[Data excerpts]
---------------

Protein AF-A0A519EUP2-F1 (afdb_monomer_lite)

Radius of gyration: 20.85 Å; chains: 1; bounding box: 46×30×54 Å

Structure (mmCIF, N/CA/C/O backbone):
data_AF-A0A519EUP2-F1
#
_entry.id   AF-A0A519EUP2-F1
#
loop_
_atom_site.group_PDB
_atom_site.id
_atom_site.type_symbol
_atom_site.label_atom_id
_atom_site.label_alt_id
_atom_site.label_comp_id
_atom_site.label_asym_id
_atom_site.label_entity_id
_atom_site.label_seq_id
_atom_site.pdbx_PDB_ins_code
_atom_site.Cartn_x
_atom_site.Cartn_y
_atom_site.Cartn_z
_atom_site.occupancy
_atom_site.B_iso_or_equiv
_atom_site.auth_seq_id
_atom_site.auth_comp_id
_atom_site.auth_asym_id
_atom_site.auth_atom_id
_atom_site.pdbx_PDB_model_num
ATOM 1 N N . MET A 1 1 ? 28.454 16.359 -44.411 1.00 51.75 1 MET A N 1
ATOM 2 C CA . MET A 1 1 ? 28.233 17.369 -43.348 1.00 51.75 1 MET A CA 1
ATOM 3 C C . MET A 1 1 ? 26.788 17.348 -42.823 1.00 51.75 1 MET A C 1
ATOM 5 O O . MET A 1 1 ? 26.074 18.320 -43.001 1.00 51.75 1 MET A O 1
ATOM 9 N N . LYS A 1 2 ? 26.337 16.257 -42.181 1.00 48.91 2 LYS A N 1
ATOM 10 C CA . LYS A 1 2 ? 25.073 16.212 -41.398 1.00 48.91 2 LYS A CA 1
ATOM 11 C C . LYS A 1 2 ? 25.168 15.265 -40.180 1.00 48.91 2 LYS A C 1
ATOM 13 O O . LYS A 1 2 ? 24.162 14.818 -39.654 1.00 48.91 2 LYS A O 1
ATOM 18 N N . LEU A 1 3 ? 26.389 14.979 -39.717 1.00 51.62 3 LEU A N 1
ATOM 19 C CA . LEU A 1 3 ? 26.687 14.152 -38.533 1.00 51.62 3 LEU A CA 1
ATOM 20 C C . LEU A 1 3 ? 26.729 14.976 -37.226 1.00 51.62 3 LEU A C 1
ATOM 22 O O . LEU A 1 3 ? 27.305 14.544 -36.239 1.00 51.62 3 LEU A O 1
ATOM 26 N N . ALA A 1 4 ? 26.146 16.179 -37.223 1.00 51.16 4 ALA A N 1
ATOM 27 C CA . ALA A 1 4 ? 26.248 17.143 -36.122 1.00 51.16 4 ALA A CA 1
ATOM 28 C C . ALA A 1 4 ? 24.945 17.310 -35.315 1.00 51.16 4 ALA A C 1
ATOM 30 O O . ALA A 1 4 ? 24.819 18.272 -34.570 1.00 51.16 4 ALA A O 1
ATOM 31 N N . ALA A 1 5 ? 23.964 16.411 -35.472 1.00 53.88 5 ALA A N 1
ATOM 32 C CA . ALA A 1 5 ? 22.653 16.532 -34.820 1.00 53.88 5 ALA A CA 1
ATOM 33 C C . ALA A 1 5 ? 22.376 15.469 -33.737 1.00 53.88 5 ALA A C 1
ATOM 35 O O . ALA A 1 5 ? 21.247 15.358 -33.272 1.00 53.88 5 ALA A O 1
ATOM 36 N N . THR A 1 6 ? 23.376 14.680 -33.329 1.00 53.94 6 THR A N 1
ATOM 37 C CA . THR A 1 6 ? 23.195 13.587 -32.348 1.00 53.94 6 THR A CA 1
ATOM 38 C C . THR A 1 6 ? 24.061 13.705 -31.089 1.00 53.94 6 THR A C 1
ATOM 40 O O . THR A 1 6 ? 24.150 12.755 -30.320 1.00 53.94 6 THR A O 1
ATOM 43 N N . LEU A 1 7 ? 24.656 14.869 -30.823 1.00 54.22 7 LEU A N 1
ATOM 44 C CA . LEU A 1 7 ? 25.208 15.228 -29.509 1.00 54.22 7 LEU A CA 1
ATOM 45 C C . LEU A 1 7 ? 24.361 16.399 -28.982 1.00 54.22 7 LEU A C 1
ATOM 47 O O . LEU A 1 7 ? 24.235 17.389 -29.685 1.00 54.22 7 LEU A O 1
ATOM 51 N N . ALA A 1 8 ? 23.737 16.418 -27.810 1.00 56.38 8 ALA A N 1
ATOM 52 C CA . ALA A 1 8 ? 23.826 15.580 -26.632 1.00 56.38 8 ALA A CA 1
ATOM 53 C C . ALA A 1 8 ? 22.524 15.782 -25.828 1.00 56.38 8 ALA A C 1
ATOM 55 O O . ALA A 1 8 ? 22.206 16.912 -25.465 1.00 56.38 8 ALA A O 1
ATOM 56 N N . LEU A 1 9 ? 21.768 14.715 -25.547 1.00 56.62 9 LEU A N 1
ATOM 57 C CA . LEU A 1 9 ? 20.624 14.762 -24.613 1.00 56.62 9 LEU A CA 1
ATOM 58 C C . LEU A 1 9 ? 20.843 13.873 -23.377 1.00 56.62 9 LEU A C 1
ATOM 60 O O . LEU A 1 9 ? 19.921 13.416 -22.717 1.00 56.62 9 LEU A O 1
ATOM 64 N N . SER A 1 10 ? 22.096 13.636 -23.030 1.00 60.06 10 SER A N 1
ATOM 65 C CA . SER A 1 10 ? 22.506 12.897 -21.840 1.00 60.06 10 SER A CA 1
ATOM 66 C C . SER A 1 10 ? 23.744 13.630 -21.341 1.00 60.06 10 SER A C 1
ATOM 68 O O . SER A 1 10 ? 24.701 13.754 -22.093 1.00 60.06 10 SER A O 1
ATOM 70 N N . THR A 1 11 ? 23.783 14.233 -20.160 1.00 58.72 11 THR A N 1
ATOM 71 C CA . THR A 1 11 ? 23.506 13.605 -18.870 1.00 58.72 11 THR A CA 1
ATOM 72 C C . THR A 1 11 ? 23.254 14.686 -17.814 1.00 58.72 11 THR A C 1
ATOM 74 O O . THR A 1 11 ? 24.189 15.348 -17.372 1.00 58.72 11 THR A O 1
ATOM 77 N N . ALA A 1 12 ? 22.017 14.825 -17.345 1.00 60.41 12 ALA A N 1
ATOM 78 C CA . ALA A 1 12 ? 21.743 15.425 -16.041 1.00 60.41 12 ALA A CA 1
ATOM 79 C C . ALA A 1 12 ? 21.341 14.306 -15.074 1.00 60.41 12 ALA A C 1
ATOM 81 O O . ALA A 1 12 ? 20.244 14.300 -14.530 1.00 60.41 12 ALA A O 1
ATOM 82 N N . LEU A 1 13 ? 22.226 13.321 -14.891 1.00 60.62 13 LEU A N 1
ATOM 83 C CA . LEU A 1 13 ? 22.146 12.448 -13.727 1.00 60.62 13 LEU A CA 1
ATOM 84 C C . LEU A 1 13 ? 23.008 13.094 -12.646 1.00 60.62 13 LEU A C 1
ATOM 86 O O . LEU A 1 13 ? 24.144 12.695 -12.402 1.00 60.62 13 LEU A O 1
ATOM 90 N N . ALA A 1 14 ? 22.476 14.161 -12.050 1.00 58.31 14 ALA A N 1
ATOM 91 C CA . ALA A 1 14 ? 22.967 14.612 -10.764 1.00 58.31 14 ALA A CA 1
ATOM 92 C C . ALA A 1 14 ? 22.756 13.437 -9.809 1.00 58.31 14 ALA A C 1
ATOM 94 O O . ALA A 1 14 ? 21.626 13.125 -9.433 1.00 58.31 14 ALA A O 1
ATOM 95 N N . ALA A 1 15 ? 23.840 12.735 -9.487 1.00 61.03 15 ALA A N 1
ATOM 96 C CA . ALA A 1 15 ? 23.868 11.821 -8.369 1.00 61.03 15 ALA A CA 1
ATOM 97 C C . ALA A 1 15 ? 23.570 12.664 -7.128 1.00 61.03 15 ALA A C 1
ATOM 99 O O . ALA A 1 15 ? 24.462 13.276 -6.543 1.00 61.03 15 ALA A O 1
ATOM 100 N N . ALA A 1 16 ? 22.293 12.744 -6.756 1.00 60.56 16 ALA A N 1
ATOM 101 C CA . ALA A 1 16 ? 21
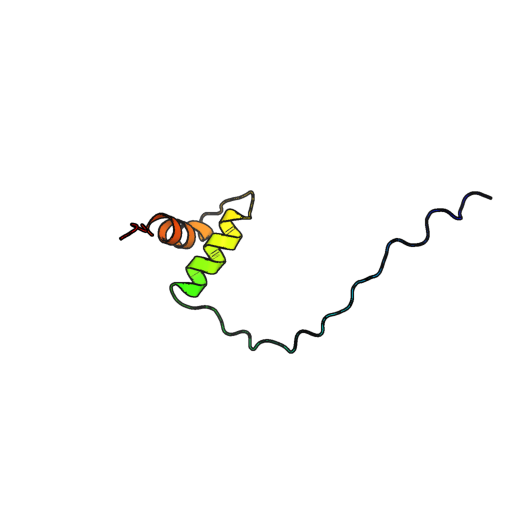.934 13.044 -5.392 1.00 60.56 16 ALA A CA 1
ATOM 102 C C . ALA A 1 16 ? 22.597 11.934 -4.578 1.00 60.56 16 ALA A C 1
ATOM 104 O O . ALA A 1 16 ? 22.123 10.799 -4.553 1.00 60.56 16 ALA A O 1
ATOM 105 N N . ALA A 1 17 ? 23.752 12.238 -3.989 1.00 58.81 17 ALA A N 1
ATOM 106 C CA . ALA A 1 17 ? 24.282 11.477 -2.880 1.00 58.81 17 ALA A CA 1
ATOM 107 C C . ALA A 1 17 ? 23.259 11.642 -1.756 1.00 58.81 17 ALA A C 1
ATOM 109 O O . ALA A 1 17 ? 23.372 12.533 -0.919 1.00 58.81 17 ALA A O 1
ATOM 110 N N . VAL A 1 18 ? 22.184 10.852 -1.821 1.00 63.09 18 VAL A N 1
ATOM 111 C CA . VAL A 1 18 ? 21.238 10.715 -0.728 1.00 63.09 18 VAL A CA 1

---------------

**REQUIRED ACTION:** From the records above, quote only the lines running from the line with "ATOM 3 C C ." to the line with "ATOM 18 N N", both lines included.

**EXERCISE SOLUTION:**
ATOM 3 C C . MET A 1 1 ? 26.788 17.348 -42.823 1.00 51.75 1 MET A C 1
ATOM 5 O O . MET A 1 1 ? 26.074 18.320 -43.001 1.00 51.75 1 MET A O 1
ATOM 9 N N . LYS A 1 2 ? 26.337 16.257 -42.181 1.00 48.91 2 LYS A N 1
ATOM 10 C CA . LYS A 1 2 ? 25.073 16.212 -41.398 1.00 48.91 2 LYS A CA 1
ATOM 11 C C . LYS A 1 2 ? 25.168 15.265 -40.180 1.00 48.91 2 LYS A C 1
ATOM 13 O O . LYS A 1 2 ? 24.162 14.818 -39.654 1.00 48.91 2 LYS A O 1
ATOM 18 N N . LEU A 1 3 ? 26.389 14.979 -39.717 1.00 51.62 3 LEU A N 1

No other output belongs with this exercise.